Lantern API Access

Lantern now includes basic functionality to interact programmatically with search queries, results, and individual item details. By making a GET request to a specific URL, you can retrieve information about MHDL collection items in a structured JSON format.

This is very basic functionality based on Blacklight's implementation of JSON-API. We do not provide any additional API access beyond these very basic requests. Additionally, we do not provide official support for accessing Lantern via these methods.

Access Limits and Restrictions

Requesting data in JSON format via these endpoints does not require prior authorization. You are welcome to use these URLs within your own scripts to work programmatically with the MHDL collections. However, please be mindful that automated use may impact the experience for other users. To that end, we ask that you please limit your requests to no more than 10 requests/second. We believe that this strikes an appropriate balance between providing enhanced scripted access to the Lantern search and ensuring that the general public can still access the MHDL holdings as expected.

If you have a project in mind that will necessitate exceeding this rate limit, please get in touch with us at mhdl@commarts.wisc.edu to discuss your plans.

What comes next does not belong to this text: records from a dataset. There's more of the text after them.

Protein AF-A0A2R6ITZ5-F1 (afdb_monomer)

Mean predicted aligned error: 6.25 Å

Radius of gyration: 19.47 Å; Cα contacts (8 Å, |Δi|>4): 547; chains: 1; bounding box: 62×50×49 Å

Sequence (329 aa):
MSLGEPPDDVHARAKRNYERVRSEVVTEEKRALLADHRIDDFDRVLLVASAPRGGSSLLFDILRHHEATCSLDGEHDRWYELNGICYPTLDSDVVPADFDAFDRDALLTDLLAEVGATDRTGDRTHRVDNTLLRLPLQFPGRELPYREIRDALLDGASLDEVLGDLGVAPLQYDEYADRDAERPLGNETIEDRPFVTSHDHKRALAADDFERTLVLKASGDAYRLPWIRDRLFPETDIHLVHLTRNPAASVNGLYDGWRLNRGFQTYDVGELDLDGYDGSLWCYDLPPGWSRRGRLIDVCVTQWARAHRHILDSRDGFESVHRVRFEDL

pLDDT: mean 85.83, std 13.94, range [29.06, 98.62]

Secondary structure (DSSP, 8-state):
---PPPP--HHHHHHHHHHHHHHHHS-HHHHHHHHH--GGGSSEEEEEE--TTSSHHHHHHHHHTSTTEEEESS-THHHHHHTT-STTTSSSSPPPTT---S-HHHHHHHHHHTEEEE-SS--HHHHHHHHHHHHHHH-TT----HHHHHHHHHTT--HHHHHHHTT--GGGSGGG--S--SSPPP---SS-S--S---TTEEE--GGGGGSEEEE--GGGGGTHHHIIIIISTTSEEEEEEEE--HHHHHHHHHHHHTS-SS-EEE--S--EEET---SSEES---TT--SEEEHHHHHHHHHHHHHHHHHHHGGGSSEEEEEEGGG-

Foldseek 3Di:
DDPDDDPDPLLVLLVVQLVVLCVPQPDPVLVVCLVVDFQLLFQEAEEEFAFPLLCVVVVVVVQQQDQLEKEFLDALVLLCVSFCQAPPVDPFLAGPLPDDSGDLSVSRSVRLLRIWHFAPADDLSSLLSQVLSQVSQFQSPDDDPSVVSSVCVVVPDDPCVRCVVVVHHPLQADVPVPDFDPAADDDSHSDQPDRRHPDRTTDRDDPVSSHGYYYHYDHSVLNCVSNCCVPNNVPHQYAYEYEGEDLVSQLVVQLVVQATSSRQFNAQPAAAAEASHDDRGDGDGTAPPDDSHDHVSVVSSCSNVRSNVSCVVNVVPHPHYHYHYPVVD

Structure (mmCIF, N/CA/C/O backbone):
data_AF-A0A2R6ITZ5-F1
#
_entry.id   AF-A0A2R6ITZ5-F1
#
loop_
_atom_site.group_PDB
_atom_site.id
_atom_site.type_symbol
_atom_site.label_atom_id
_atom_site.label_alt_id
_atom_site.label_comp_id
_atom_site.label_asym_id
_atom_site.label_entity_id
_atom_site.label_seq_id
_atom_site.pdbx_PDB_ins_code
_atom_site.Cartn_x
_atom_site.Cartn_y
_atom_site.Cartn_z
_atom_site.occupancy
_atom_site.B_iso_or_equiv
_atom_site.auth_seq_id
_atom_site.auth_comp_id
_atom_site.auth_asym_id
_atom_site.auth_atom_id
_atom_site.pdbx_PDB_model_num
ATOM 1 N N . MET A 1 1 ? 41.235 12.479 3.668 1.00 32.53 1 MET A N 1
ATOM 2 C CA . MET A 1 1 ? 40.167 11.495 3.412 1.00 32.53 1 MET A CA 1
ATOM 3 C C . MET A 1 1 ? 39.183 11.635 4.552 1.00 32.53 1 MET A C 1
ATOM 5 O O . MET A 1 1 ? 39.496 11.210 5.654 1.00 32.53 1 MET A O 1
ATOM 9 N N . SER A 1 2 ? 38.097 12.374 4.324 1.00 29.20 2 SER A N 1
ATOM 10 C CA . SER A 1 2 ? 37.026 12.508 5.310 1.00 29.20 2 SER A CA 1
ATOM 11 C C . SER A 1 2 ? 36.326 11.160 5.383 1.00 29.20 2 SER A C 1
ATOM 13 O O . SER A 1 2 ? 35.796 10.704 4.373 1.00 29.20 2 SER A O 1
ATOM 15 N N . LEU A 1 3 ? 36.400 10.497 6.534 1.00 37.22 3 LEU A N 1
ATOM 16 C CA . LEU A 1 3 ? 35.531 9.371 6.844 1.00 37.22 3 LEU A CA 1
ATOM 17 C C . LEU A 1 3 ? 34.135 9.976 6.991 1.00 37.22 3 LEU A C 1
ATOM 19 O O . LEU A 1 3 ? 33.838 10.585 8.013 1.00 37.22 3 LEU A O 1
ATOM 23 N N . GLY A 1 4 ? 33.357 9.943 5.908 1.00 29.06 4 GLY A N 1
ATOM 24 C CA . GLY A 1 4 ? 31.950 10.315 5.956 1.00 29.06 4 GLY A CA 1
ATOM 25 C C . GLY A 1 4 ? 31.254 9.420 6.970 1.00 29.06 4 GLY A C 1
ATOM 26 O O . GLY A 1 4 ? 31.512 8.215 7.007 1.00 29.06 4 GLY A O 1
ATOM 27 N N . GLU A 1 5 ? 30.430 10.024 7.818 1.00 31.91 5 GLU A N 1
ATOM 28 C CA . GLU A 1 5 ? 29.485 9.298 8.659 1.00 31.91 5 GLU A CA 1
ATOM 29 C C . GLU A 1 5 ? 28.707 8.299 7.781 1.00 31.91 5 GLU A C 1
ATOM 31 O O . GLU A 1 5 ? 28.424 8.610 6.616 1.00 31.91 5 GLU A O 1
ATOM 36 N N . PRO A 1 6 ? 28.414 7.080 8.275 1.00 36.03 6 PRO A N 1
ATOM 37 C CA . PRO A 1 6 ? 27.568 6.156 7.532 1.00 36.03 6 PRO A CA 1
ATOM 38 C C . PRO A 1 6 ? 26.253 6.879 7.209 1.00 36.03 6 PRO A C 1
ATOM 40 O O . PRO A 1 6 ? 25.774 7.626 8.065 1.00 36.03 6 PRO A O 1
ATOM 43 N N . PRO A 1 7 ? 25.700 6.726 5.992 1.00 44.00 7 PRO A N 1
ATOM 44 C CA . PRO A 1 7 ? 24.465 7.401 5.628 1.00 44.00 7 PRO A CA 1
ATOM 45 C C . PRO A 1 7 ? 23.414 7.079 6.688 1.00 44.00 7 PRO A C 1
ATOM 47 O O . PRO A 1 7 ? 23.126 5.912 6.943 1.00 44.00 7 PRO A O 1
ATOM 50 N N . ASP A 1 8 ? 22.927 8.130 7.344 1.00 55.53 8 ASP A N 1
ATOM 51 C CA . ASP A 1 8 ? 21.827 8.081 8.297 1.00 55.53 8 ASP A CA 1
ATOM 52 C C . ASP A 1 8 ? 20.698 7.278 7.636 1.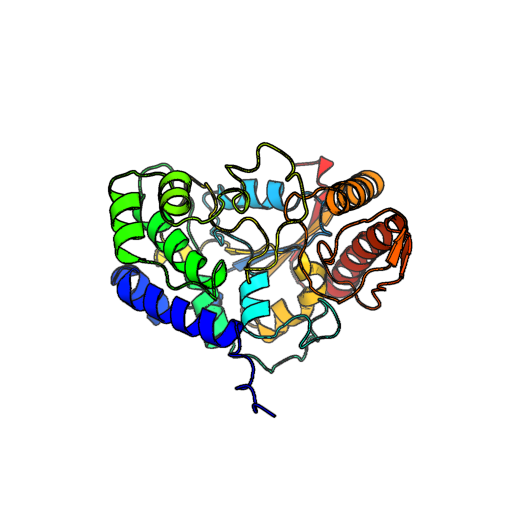00 55.53 8 ASP A C 1
ATOM 54 O O . ASP A 1 8 ? 20.188 7.695 6.593 1.00 55.53 8 ASP A O 1
ATOM 58 N N . ASP A 1 9 ? 20.374 6.098 8.174 1.00 78.06 9 ASP A N 1
ATOM 59 C CA . ASP A 1 9 ? 19.349 5.224 7.604 1.00 78.06 9 ASP A CA 1
ATOM 60 C C . ASP A 1 9 ? 18.034 6.011 7.520 1.00 78.06 9 ASP A C 1
ATOM 62 O O . ASP A 1 9 ? 17.416 6.366 8.532 1.00 78.06 9 ASP A O 1
ATOM 66 N N . VAL A 1 10 ? 17.647 6.335 6.285 1.00 77.75 10 VAL A N 1
ATOM 67 C CA . VAL A 1 10 ? 16.485 7.160 5.961 1.00 77.75 10 VAL A CA 1
ATOM 68 C C . VAL A 1 10 ? 15.215 6.530 6.542 1.00 77.75 10 VAL A C 1
ATOM 70 O O . VAL A 1 10 ? 14.353 7.268 7.021 1.00 77.75 10 VAL A O 1
ATOM 73 N N . HIS A 1 11 ? 15.142 5.195 6.617 1.00 78.81 11 HIS A N 1
ATOM 74 C CA . HIS A 1 11 ? 14.010 4.468 7.193 1.00 78.81 11 HIS A CA 1
ATOM 75 C C . HIS A 1 11 ? 13.998 4.606 8.717 1.00 78.81 11 HIS A C 1
ATOM 77 O O . HIS A 1 11 ? 12.965 4.926 9.307 1.00 78.81 11 HIS A O 1
ATOM 83 N N . ALA A 1 12 ? 15.152 4.455 9.375 1.00 81.75 12 ALA A N 1
ATOM 84 C CA . ALA A 1 12 ? 15.259 4.660 10.819 1.00 81.75 12 ALA A CA 1
ATOM 85 C C . ALA A 1 12 ? 14.910 6.102 11.225 1.00 81.75 12 ALA A C 1
ATOM 87 O O . ALA A 1 12 ? 14.281 6.325 12.262 1.00 81.75 12 ALA A O 1
ATOM 88 N N . ARG A 1 13 ? 15.299 7.096 10.418 1.00 83.12 13 ARG A N 1
ATOM 89 C CA . ARG A 1 13 ? 14.928 8.499 10.651 1.00 83.12 13 ARG A CA 1
ATOM 90 C C . ARG A 1 13 ? 13.430 8.734 10.458 1.00 83.12 13 ARG A C 1
ATOM 92 O O . ARG A 1 13 ? 12.829 9.410 11.291 1.00 83.12 13 ARG A O 1
ATOM 99 N N . ALA A 1 14 ? 12.833 8.151 9.420 1.00 83.00 14 ALA A N 1
ATOM 100 C CA . ALA A 1 14 ? 11.394 8.220 9.183 1.00 83.00 14 ALA A CA 1
ATOM 101 C C . ALA A 1 14 ? 10.598 7.638 10.353 1.00 83.00 14 ALA A C 1
ATOM 103 O O . ALA A 1 14 ? 9.714 8.317 10.865 1.00 83.00 14 ALA A O 1
ATOM 104 N N . LYS A 1 15 ? 10.984 6.453 10.854 1.00 83.19 15 LYS A N 1
ATOM 105 C CA . LYS A 1 15 ? 10.363 5.830 12.036 1.00 83.19 15 LYS A CA 1
ATOM 106 C C . LYS A 1 15 ? 10.432 6.731 13.269 1.00 83.19 15 LYS A C 1
ATOM 108 O O . LYS A 1 15 ? 9.411 6.982 13.897 1.00 83.19 15 LYS A O 1
ATOM 113 N N . ARG A 1 16 ? 11.601 7.313 13.568 1.00 86.31 16 ARG A N 1
ATOM 114 C CA . ARG A 1 16 ? 11.745 8.260 14.694 1.00 86.31 16 ARG A CA 1
ATOM 115 C C . ARG A 1 16 ? 10.863 9.502 14.537 1.00 86.31 16 ARG A C 1
ATOM 117 O O . ARG A 1 16 ? 10.258 9.957 15.505 1.00 86.31 16 ARG A O 1
ATOM 124 N N . ASN A 1 17 ? 10.800 10.073 13.333 1.00 85.31 17 ASN A N 1
ATOM 125 C CA . ASN A 1 17 ? 9.945 11.229 13.066 1.00 85.31 17 ASN A CA 1
ATOM 126 C C . ASN A 1 17 ? 8.460 10.862 13.180 1.00 85.31 17 ASN A C 1
ATOM 128 O O . ASN A 1 17 ? 7.706 11.621 13.785 1.00 85.31 17 ASN A O 1
ATOM 132 N N . TYR A 1 18 ? 8.065 9.702 12.658 1.00 86.00 18 TYR A N 1
ATOM 133 C CA . TYR A 1 18 ? 6.714 9.162 12.767 1.00 86.00 18 TYR A CA 1
ATOM 134 C C . TYR A 1 18 ? 6.299 8.979 14.230 1.00 86.00 18 TYR A C 1
ATOM 136 O O . TYR A 1 18 ? 5.271 9.510 14.641 1.00 86.00 18 TYR A O 1
ATOM 144 N N . GLU A 1 19 ? 7.125 8.323 15.050 1.00 85.81 19 GLU A N 1
ATOM 145 C CA . GLU A 1 19 ? 6.869 8.135 16.484 1.00 85.81 19 GLU A CA 1
ATOM 146 C C . GLU A 1 19 ? 6.709 9.471 17.220 1.00 85.81 19 GLU A C 1
ATOM 148 O O . GLU A 1 19 ? 5.784 9.640 18.021 1.00 85.81 19 GLU A O 1
ATOM 153 N N . ARG A 1 20 ? 7.570 10.451 16.913 1.00 85.62 20 ARG A N 1
ATOM 154 C CA . ARG A 1 20 ? 7.471 11.805 17.470 1.00 85.62 20 ARG A CA 1
ATOM 155 C C . ARG A 1 20 ? 6.132 12.445 17.114 1.00 85.62 20 ARG A C 1
ATOM 157 O O . ARG A 1 20 ? 5.419 12.875 18.019 1.00 85.62 20 ARG A O 1
ATOM 164 N N . VAL A 1 21 ? 5.752 12.456 15.835 1.00 86.50 21 VAL A N 1
ATOM 165 C CA . VAL A 1 21 ? 4.465 13.021 15.401 1.00 86.50 21 VAL A CA 1
ATOM 166 C C . VAL A 1 21 ? 3.295 12.281 16.043 1.00 86.50 21 VAL A C 1
ATOM 168 O O . VAL A 1 21 ? 2.406 12.924 16.599 1.00 86.50 21 VAL A O 1
ATOM 171 N N . ARG A 1 22 ? 3.327 10.945 16.066 1.00 84.06 22 ARG A N 1
ATOM 172 C CA . ARG A 1 22 ? 2.311 10.112 16.720 1.00 84.06 22 ARG A CA 1
ATOM 173 C C . ARG A 1 22 ? 2.129 10.486 18.189 1.00 84.06 22 ARG A C 1
ATOM 175 O O . ARG A 1 22 ? 0.999 10.557 18.657 1.00 84.06 22 ARG A O 1
ATOM 182 N N . SER A 1 23 ? 3.210 10.758 18.916 1.00 82.44 23 SER A N 1
ATOM 183 C CA . SER A 1 23 ? 3.130 11.135 20.332 1.00 82.44 23 SER A CA 1
ATOM 184 C C . SER A 1 23 ? 2.559 12.539 20.577 1.00 82.44 23 SER A C 1
ATOM 186 O O . SER A 1 23 ? 1.966 12.779 21.628 1.00 82.44 23 SER A O 1
ATOM 188 N N . GLU A 1 24 ? 2.730 13.459 19.623 1.00 82.81 24 GLU A N 1
ATOM 189 C CA . GLU A 1 24 ? 2.384 14.875 19.783 1.00 82.81 24 GLU A CA 1
ATOM 190 C C . GLU A 1 24 ? 1.018 15.249 19.202 1.00 82.81 24 GLU A C 1
ATOM 192 O O . GLU A 1 24 ? 0.349 16.139 19.724 1.00 82.81 24 GLU A O 1
ATOM 197 N N . VAL A 1 25 ? 0.631 14.605 18.104 1.00 78.62 25 VAL A N 1
ATOM 198 C CA . VAL A 1 25 ? -0.516 15.003 17.281 1.00 78.62 25 VAL A CA 1
ATOM 199 C C . VAL A 1 25 ? -1.717 14.098 17.510 1.00 78.62 25 VAL A C 1
ATOM 201 O O . VAL A 1 25 ? -2.845 14.586 17.543 1.00 78.62 25 VAL A O 1
ATOM 204 N N . VAL A 1 26 ? -1.483 12.793 17.676 1.00 78.06 26 VAL A N 1
ATOM 205 C CA . VAL A 1 26 ? -2.563 11.812 17.785 1.00 78.06 26 VAL A CA 1
ATOM 206 C C . VAL A 1 26 ? -3.240 11.931 19.148 1.00 78.06 26 VAL A C 1
ATOM 208 O O . VAL A 1 26 ? -2.587 11.946 20.202 1.00 78.06 26 VAL A O 1
ATOM 211 N N . THR A 1 27 ? -4.570 11.993 19.121 1.00 78.62 27 THR A N 1
ATOM 212 C CA . THR A 1 27 ? -5.413 12.130 20.313 1.00 78.62 27 THR A CA 1
ATOM 213 C C . THR A 1 27 ? -5.178 11.009 21.330 1.00 78.62 27 THR A C 1
ATOM 215 O O . THR A 1 27 ? -4.701 9.919 20.998 1.00 78.62 27 THR A O 1
ATOM 218 N N . GLU A 1 28 ? -5.478 11.279 22.602 1.00 82.44 28 GLU A N 1
ATOM 219 C CA . GLU A 1 28 ? -5.346 10.279 23.669 1.00 82.44 28 GLU A CA 1
ATOM 220 C C . GLU A 1 28 ? -6.289 9.096 23.428 1.00 82.44 28 GLU A C 1
ATOM 222 O O . GLU A 1 28 ? -5.888 7.950 23.610 1.00 82.44 28 GLU A O 1
ATOM 227 N N . GLU A 1 29 ? -7.487 9.361 22.904 1.00 80.31 29 GLU A N 1
ATOM 228 C CA . GLU A 1 29 ? -8.476 8.350 22.536 1.00 80.31 29 GLU A CA 1
ATOM 229 C C . GLU A 1 29 ? -7.942 7.399 21.458 1.00 80.31 29 GLU A C 1
ATOM 231 O O . GLU A 1 29 ? -8.007 6.180 21.621 1.00 80.31 29 GLU A O 1
ATOM 236 N N . LYS A 1 30 ? -7.353 7.935 20.378 1.00 80.69 30 LYS A N 1
ATOM 237 C CA . LYS A 1 30 ? -6.757 7.101 19.323 1.00 80.69 30 LYS A CA 1
ATOM 238 C C . LYS A 1 30 ? -5.526 6.356 19.843 1.00 80.69 30 LYS A C 1
ATOM 240 O O . LYS A 1 30 ? -5.327 5.200 19.489 1.00 80.69 30 LYS A O 1
ATOM 245 N N . ARG A 1 31 ? -4.714 6.962 20.716 1.00 84.94 31 ARG A N 1
ATOM 246 C CA . ARG A 1 31 ? -3.572 6.272 21.343 1.00 84.94 31 ARG A CA 1
ATOM 247 C C . ARG A 1 31 ? -3.999 5.133 22.268 1.00 84.94 31 ARG A C 1
ATOM 249 O O . ARG A 1 31 ? -3.329 4.109 22.252 1.00 84.94 31 ARG A O 1
ATOM 256 N N . ALA A 1 32 ? -5.087 5.290 23.021 1.00 87.75 32 ALA A N 1
ATOM 257 C CA . ALA A 1 32 ? -5.652 4.225 23.845 1.00 87.75 32 ALA A CA 1
ATOM 258 C C . ALA A 1 32 ? -6.140 3.056 22.977 1.00 87.75 32 ALA A C 1
ATOM 260 O O . ALA A 1 32 ? -5.759 1.917 23.225 1.00 87.75 32 ALA A O 1
ATOM 261 N N . LEU A 1 33 ? -6.866 3.346 21.888 1.00 88.06 33 LEU A N 1
ATOM 262 C CA . LEU A 1 33 ? -7.293 2.321 20.931 1.00 88.06 33 LEU A CA 1
ATOM 263 C C . LEU A 1 33 ? -6.097 1.533 20.368 1.00 88.06 33 LEU A C 1
ATOM 265 O O . LEU A 1 33 ? -6.122 0.311 20.345 1.00 88.06 33 LEU A O 1
ATOM 269 N N . LEU A 1 34 ? -5.027 2.226 19.964 1.00 87.62 34 LEU A N 1
ATOM 270 C CA . LEU A 1 34 ? -3.807 1.600 19.436 1.00 87.62 34 LEU A CA 1
ATOM 271 C C . LEU A 1 34 ? -2.952 0.885 20.497 1.00 87.62 34 LEU A C 1
ATOM 273 O O . LEU A 1 34 ? -1.981 0.228 20.133 1.00 87.62 34 LEU A O 1
ATOM 277 N N . ALA A 1 35 ? -3.228 1.081 21.787 1.00 90.12 35 ALA A N 1
ATOM 278 C CA . ALA A 1 35 ? -2.542 0.379 22.871 1.00 90.12 35 ALA A CA 1
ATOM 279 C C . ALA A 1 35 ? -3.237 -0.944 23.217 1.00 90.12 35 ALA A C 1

Other API Access to the MHDL Collections

Lantern is designed to provide full-text search of every scanned page within the MHDL collection. Before building an application that interacts with these API endpoints, it may be worth considering whether this is the best means for you to access the MHDL holdings. If you need to search the actual text content and work with individual pages, then using Lantern is probably your best option. But if you just need to search broadly across the collections and work with whole volumes (e.g. full magazines, pressbooks, trade journals) then it may be more useful for you to use the MHDL Collection on the Internet Archive and use their APIs instead.


Queries

To perform and automated Lantern query, make a GET request to http://lantern.mediahist.org/catalog.json?q=QUERY+TEXT+HERE.

Use the ?q= parameter to specify your query. Don't forget to URL encode any special characters within your request to avoid errors.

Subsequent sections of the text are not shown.